I am smiling from ear to ear at this outcome. In a few short years you can get a puppy to keep your dog company and you'll have a wealth of experience plus alot more spare time to train a puppy properly. It is win, win, win for everybody. Please post pics of your new dog who can be an honorary cockapoo.


----------



## Lolalou (Jan 9, 2016)

Rocky, our adopted lab x spaniel ?


----------



## suzy452 (Jan 4, 2016)

ahhhh a lovely choice


----------



## Datun Walnut (Oct 15, 2013)

Lolalou said:


> Rocky, our adopted lab x spaniel ?


 Oh Rocky, it looks as though you've fallen on your feet. What a great outcome. He looks a happy boy


----------



## Marzi (Sep 17, 2012)

Welcome to Rocky


----------



## Cat 53 (Aug 26, 2012)

Perfect outcome. Well done you, utterly brilliant resolution.


----------



## DB1 (Jan 20, 2012)

looks sweet - and definitely a lot lower maintenance!!


----------



## MHDDOG2016 (Jan 2, 2016)

Congrats! Rocky is so handsome


----------



## 2ndhandgal (Aug 29, 2011)

A www lovely - I hope he settles in well


----------



## Nanci (Mar 1, 2012)

What a perfect decision! So very well done! Congratulations and Welcome Home Rocky!


----------



## SemperFi Teacher (Dec 24, 2015)

Congrats! Rocky is adorable.


----------



## RuthMill (Jun 30, 2012)

Lolalou said:


> Rocky, our adopted lab x spaniel ?


He's so lovely. I'm so pleased for you, but mostly pleased for him. He deserves the best.


----------



## Mazzapoo (Jul 28, 2013)

A great decision! :welcome: to honorary poo Rocky rockster


----------



## Paulrob2808 (Feb 2, 2016)

Hi, I'm going through the training stage now , you will spend a lot of time in the garden. I think is very in important that you crate train him/ her, reason being, he will need his own space to take himself too if he wants to get away from the everyone , it's important that you also teach you children that when he is gone off to his crate , they must leave him alone as this is his own person space. I have introduced two caine terriers as puppies when my children were young, in fact , the reason we got our first was because our youngest was nipped by a dog and was scared stiff of them, we thought that a growing up with a puppy would help her through her fears, it worked a treat . As for the crying , it's only short term. 
Not sure if this is an option, but could you find a breaded who would be prepared to hold on a few weeks and maybe carry out some training on your behalf . Or maybe there's someone on here close by who could help you.


----------



## Lolalou (Jan 9, 2016)

Rocky has settled in fantastically. We've had him 3 weeks and he is now a firm part of the family. My boy's love him and he is so affectionate, friendly and well behaved. Best descision ever xx


----------



## fairlie (Sep 7, 2013)

This is so brilliant, one of the best threads ever as far as I am concerned.

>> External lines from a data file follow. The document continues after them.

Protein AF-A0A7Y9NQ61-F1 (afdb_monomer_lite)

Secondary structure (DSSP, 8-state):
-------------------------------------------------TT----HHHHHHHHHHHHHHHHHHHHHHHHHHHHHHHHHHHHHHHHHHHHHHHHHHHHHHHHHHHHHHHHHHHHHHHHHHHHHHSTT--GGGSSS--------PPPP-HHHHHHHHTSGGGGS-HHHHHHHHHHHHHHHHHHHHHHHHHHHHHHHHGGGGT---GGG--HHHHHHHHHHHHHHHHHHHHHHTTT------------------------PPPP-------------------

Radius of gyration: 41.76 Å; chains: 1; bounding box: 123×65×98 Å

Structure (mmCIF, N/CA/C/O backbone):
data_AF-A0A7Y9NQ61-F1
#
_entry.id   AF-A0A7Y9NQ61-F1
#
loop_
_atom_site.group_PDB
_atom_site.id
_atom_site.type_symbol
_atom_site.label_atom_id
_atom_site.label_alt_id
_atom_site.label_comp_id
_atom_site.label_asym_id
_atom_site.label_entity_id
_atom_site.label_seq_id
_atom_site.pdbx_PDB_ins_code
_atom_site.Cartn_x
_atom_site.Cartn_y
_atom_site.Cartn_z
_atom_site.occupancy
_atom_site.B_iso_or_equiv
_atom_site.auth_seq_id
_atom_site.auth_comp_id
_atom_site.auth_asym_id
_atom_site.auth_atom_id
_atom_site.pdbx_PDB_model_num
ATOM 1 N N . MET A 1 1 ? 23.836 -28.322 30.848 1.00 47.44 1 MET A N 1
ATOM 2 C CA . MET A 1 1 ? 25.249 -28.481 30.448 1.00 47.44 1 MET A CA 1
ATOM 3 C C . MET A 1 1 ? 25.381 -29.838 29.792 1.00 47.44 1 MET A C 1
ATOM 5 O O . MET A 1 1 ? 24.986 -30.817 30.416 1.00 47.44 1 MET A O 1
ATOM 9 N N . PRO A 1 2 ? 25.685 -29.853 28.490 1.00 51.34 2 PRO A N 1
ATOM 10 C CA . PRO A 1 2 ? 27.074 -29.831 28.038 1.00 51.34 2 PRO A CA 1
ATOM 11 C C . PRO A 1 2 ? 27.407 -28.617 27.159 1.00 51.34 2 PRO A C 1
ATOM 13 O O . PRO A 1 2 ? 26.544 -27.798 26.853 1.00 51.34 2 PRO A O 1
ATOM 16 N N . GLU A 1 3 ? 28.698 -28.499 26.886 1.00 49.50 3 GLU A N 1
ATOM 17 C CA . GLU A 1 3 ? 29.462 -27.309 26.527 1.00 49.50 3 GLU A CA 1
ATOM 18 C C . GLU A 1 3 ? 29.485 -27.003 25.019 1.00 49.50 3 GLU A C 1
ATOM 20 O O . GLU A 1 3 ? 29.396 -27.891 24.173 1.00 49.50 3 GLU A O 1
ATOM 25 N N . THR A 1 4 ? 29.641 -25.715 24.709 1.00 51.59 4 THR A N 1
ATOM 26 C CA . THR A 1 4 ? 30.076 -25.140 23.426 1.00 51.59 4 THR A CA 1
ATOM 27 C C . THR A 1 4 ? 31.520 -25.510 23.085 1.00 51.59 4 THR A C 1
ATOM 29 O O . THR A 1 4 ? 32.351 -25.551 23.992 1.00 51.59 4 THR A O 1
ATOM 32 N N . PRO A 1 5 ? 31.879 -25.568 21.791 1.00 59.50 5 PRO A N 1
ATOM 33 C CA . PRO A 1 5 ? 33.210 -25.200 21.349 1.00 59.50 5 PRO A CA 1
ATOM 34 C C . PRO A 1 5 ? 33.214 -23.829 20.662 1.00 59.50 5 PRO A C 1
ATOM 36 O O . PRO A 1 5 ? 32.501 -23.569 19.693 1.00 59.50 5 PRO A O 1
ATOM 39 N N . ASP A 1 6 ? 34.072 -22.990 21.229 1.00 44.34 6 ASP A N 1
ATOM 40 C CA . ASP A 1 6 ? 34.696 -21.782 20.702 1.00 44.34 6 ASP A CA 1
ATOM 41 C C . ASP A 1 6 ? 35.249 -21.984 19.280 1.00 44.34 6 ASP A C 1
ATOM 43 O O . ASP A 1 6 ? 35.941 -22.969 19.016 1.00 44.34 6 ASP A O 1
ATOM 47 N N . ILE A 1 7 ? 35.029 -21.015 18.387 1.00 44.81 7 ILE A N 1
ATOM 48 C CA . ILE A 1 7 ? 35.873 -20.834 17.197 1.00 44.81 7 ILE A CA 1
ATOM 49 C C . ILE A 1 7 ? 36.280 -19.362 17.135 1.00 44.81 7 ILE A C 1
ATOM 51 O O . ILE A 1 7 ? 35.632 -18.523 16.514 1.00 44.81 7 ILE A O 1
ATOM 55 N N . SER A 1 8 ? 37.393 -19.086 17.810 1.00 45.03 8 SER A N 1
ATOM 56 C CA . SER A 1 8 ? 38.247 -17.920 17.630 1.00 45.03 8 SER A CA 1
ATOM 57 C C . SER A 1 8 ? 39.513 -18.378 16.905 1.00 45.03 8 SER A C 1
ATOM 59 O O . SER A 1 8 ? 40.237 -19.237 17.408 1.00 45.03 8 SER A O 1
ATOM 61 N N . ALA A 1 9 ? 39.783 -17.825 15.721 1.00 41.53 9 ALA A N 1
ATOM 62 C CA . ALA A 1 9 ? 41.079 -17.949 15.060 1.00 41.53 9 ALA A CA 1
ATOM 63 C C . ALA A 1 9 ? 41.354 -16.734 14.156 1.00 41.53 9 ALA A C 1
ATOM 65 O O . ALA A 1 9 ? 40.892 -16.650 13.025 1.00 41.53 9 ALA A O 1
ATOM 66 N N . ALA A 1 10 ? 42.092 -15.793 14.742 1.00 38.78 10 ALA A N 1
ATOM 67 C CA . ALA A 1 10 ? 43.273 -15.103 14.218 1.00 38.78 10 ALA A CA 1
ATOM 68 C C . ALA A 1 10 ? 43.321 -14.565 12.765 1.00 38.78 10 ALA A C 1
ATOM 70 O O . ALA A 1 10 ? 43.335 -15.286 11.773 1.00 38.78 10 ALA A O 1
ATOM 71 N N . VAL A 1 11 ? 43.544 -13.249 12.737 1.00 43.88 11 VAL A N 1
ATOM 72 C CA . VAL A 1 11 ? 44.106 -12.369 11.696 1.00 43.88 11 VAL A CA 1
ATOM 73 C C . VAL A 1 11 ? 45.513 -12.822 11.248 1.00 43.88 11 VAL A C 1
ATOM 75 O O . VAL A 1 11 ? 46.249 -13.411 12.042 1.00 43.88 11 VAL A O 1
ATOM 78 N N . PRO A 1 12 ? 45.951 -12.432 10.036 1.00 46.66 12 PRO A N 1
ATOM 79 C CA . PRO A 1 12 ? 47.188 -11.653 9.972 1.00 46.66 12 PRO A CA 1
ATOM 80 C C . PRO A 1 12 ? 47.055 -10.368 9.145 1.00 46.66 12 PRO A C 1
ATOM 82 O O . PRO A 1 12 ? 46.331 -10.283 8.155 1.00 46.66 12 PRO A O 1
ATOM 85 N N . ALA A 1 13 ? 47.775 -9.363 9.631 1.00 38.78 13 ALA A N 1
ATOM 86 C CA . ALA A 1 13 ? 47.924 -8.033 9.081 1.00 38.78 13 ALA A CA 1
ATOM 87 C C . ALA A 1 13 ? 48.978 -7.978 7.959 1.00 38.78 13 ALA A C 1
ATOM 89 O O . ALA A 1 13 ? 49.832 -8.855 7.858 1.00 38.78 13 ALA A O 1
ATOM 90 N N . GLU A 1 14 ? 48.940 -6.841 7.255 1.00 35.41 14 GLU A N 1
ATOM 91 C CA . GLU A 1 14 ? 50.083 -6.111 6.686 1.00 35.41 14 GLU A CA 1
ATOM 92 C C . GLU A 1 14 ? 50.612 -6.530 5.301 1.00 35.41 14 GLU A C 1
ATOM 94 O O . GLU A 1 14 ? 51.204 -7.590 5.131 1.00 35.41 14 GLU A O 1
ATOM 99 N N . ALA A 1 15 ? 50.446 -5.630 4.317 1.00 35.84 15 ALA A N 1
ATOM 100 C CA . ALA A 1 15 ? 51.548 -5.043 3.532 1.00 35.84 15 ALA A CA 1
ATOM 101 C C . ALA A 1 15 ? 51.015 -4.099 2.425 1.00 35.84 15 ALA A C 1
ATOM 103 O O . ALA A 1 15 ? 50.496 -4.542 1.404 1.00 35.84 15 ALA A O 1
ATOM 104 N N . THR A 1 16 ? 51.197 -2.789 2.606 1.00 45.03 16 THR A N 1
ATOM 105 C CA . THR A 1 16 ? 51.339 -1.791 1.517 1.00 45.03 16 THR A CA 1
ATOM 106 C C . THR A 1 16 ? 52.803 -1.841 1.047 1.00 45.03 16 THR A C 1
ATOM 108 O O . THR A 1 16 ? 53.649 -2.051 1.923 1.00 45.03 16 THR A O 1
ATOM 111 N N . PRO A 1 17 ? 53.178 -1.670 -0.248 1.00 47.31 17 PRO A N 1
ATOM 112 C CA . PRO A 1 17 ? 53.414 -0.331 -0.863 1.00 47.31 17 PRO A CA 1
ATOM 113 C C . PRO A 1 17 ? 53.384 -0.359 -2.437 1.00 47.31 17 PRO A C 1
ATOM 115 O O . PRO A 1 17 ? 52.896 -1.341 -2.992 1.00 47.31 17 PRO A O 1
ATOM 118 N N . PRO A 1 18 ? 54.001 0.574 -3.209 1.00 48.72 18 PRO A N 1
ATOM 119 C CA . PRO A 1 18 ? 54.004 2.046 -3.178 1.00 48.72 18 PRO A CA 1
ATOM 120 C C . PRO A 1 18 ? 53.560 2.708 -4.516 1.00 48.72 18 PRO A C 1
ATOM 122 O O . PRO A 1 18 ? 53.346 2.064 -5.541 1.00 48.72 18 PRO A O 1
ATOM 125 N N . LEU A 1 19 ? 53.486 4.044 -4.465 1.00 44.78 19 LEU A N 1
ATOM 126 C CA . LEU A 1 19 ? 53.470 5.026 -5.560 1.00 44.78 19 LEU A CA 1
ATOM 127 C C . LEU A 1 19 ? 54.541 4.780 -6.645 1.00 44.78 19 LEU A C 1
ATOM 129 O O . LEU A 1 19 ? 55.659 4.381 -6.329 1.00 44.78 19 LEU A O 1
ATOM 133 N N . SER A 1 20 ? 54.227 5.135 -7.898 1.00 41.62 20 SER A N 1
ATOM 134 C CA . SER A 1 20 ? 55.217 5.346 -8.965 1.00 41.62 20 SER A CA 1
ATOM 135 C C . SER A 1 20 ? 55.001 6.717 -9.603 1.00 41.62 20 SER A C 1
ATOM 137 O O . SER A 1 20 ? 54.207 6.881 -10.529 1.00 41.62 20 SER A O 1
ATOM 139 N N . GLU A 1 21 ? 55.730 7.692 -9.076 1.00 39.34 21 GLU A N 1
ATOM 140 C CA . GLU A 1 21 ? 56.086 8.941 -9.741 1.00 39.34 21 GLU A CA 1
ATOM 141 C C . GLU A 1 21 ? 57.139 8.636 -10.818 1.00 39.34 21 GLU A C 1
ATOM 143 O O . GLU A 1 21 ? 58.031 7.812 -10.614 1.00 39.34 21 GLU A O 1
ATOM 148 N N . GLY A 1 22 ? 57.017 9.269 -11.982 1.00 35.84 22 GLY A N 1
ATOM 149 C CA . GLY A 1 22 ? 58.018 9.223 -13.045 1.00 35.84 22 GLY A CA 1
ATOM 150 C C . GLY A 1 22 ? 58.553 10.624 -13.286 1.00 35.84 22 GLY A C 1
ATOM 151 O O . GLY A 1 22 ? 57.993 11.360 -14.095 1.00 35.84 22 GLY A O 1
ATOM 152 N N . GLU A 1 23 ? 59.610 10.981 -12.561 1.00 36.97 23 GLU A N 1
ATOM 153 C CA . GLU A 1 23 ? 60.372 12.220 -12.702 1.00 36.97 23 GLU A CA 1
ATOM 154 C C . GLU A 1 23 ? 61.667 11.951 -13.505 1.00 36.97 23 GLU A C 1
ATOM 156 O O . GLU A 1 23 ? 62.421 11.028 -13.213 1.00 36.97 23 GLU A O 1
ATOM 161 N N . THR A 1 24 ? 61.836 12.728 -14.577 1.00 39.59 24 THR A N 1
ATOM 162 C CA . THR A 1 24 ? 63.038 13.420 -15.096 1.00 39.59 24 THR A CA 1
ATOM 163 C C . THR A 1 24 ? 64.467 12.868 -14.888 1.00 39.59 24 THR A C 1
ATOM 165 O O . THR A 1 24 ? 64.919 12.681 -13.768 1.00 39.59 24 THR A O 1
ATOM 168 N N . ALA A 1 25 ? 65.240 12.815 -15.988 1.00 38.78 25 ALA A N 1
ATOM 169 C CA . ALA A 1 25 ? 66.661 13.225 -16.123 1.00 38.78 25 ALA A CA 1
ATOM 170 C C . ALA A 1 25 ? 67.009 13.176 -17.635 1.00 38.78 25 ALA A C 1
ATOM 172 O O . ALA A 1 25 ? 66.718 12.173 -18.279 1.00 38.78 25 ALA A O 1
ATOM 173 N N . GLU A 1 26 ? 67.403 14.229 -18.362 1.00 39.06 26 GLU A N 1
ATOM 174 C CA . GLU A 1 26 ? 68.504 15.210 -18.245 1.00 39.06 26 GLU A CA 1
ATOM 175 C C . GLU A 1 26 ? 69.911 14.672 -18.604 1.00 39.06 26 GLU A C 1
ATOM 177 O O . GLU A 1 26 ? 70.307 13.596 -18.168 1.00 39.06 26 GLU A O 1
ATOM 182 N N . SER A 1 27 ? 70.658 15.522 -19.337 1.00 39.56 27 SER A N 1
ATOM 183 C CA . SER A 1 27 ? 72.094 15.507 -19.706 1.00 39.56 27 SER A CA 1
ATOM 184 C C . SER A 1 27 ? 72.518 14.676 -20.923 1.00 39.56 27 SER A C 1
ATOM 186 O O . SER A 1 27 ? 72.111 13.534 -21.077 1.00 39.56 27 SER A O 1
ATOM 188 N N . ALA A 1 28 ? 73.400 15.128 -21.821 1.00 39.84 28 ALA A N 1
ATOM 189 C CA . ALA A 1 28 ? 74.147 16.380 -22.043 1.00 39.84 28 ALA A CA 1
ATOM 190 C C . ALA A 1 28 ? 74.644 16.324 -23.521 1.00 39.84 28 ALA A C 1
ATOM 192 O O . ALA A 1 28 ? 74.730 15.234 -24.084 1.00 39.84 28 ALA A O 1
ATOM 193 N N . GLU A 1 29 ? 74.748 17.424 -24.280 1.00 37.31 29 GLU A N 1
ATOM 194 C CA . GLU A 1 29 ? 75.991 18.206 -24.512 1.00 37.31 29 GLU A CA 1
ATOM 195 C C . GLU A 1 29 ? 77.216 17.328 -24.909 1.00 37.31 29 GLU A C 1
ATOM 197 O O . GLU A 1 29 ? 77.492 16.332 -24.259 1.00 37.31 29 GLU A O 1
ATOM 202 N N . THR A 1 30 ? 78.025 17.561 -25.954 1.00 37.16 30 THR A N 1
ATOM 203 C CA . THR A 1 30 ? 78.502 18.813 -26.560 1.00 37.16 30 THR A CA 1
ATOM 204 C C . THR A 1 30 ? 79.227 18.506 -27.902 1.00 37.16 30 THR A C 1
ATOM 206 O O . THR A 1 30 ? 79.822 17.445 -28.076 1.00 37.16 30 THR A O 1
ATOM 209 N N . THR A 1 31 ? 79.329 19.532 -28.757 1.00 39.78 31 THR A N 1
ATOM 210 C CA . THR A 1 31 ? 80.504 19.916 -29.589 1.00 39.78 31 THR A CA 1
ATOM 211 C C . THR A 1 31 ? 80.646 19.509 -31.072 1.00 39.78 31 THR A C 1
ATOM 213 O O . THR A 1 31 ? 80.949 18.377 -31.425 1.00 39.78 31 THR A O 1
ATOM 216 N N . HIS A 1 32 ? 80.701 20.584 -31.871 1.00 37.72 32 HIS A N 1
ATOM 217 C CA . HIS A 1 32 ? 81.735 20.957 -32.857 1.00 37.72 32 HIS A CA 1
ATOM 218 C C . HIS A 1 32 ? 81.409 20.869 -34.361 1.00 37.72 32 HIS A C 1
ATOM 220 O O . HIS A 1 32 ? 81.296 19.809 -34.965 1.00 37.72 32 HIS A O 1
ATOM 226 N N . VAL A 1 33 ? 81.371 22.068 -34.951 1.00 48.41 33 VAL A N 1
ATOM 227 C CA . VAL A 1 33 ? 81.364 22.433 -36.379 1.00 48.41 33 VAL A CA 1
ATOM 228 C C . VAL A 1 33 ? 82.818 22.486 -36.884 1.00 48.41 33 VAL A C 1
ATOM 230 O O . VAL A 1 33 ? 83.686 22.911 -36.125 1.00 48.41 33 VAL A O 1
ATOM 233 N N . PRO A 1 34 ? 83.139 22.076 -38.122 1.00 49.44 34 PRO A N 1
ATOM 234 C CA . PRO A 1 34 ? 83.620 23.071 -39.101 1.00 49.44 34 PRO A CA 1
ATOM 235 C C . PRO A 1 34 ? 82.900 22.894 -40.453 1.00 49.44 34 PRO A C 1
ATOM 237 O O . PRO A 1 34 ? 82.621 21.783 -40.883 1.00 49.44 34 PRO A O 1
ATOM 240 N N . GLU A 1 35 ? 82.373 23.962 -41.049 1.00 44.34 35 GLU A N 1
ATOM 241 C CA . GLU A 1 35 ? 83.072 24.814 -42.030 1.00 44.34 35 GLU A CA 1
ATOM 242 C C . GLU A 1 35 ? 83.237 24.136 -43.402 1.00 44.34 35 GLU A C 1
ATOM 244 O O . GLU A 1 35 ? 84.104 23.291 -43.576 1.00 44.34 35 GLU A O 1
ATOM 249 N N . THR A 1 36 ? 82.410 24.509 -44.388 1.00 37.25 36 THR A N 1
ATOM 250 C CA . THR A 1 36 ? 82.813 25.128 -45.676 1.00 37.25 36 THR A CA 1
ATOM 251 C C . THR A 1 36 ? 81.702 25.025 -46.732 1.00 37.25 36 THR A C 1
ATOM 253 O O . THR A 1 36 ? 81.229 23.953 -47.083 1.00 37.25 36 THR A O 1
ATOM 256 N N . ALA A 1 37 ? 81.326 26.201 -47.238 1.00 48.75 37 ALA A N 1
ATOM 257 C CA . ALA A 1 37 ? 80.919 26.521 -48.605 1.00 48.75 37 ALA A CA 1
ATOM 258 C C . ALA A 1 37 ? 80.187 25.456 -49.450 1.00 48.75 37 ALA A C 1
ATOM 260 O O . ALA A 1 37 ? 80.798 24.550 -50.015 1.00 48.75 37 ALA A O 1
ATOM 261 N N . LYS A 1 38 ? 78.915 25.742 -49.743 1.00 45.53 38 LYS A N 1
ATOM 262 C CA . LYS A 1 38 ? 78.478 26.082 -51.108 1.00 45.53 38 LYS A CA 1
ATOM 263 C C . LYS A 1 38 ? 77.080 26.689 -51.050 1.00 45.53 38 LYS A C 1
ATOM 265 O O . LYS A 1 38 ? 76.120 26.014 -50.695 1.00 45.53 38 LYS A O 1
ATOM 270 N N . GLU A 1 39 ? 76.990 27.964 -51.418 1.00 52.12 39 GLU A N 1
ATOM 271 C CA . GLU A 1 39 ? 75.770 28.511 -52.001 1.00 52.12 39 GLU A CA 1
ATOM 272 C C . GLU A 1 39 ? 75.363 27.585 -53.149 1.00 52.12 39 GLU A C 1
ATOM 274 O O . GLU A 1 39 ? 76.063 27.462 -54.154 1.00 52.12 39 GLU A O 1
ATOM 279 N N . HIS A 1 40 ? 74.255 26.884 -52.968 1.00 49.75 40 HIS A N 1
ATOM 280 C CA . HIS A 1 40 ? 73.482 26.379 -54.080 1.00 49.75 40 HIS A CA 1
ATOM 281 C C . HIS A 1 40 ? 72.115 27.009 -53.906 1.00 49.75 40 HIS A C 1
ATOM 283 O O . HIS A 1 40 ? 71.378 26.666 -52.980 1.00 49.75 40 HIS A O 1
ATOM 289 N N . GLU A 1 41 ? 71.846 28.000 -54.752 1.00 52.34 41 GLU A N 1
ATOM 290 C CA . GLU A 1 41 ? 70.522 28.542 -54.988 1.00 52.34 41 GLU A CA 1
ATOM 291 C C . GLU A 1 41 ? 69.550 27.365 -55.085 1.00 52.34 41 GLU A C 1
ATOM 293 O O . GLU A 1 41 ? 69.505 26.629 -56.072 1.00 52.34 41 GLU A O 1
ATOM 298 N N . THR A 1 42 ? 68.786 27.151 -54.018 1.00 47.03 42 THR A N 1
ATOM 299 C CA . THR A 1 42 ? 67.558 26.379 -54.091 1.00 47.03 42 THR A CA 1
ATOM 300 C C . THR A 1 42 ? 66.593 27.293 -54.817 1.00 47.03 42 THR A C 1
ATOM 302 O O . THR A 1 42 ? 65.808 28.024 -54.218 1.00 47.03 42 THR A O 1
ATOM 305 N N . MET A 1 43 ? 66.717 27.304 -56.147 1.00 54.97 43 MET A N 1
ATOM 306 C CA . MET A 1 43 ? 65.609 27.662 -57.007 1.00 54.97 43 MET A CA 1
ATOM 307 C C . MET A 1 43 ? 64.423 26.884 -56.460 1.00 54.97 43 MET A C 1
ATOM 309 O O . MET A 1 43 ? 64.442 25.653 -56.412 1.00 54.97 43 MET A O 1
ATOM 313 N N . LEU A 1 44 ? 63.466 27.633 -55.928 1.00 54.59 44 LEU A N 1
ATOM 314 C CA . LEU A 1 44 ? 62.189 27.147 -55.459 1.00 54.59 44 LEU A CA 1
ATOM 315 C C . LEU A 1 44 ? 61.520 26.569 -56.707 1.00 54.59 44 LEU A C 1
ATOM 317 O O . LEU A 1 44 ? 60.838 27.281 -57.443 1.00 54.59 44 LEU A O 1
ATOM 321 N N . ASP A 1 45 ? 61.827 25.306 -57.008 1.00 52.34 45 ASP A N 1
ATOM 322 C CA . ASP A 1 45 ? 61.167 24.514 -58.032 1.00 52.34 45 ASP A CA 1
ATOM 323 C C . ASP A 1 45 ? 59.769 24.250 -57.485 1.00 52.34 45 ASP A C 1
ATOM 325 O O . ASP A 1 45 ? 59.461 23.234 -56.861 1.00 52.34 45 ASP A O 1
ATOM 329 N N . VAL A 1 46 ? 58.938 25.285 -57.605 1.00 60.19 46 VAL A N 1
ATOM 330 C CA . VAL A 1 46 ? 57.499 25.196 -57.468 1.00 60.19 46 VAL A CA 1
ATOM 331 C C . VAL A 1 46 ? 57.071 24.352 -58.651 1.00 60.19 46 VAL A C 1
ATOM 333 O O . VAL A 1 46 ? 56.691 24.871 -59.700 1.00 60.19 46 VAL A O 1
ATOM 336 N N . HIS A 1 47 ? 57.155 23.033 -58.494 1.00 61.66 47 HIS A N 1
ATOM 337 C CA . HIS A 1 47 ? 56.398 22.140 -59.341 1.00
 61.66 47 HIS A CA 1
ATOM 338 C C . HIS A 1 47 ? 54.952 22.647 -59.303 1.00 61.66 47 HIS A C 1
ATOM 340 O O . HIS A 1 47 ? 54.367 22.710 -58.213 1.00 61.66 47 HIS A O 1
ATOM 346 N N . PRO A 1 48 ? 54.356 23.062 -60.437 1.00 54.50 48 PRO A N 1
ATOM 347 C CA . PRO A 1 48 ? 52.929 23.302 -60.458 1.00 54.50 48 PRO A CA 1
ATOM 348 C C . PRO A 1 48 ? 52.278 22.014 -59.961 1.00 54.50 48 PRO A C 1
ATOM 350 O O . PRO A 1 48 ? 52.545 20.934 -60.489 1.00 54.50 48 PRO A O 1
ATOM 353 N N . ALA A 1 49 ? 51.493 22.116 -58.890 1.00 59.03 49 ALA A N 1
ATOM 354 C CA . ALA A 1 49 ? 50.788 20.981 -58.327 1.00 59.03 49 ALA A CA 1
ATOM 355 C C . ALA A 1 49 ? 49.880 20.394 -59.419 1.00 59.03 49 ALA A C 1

I wish the mods would make it a sticky in fact. Please keep us updated about your beautiful boy. Rocky is so handsome, what would have possessed his first family to give him away? I'm so happy he landed in the clover with you.


----------



## MHDDOG2016 (Jan 2, 2016)

Lucky dog to have found your family (and I am sure you feel you are the lucky ones). He looks so happy!


----------



## Marzi (Sep 17, 2012)

Lovely pictures of Rocky - I'm so glad that you have opened your home and hearts to this boy - it looks as if he will repay you with every atom of his being! Well done you.


----------



## bearthecockapoo (Mar 17, 2015)

Yay! So glad for such a great outcome for you all!


----------



## Lolalou (Jan 9, 2016)

Rocky is originally from Cyprus. His family moved to singapore and couldn't afford to take him with them. The rescue centre i got him from work with the one in cyprus. Rocky is such a lovely friendly dog they new he'd be better homed in England with us dog loving brits. They don't look after their dogs as well over there. So he couldn't speak english on arrival lol. But can now sit, stay and come to his new english name


----------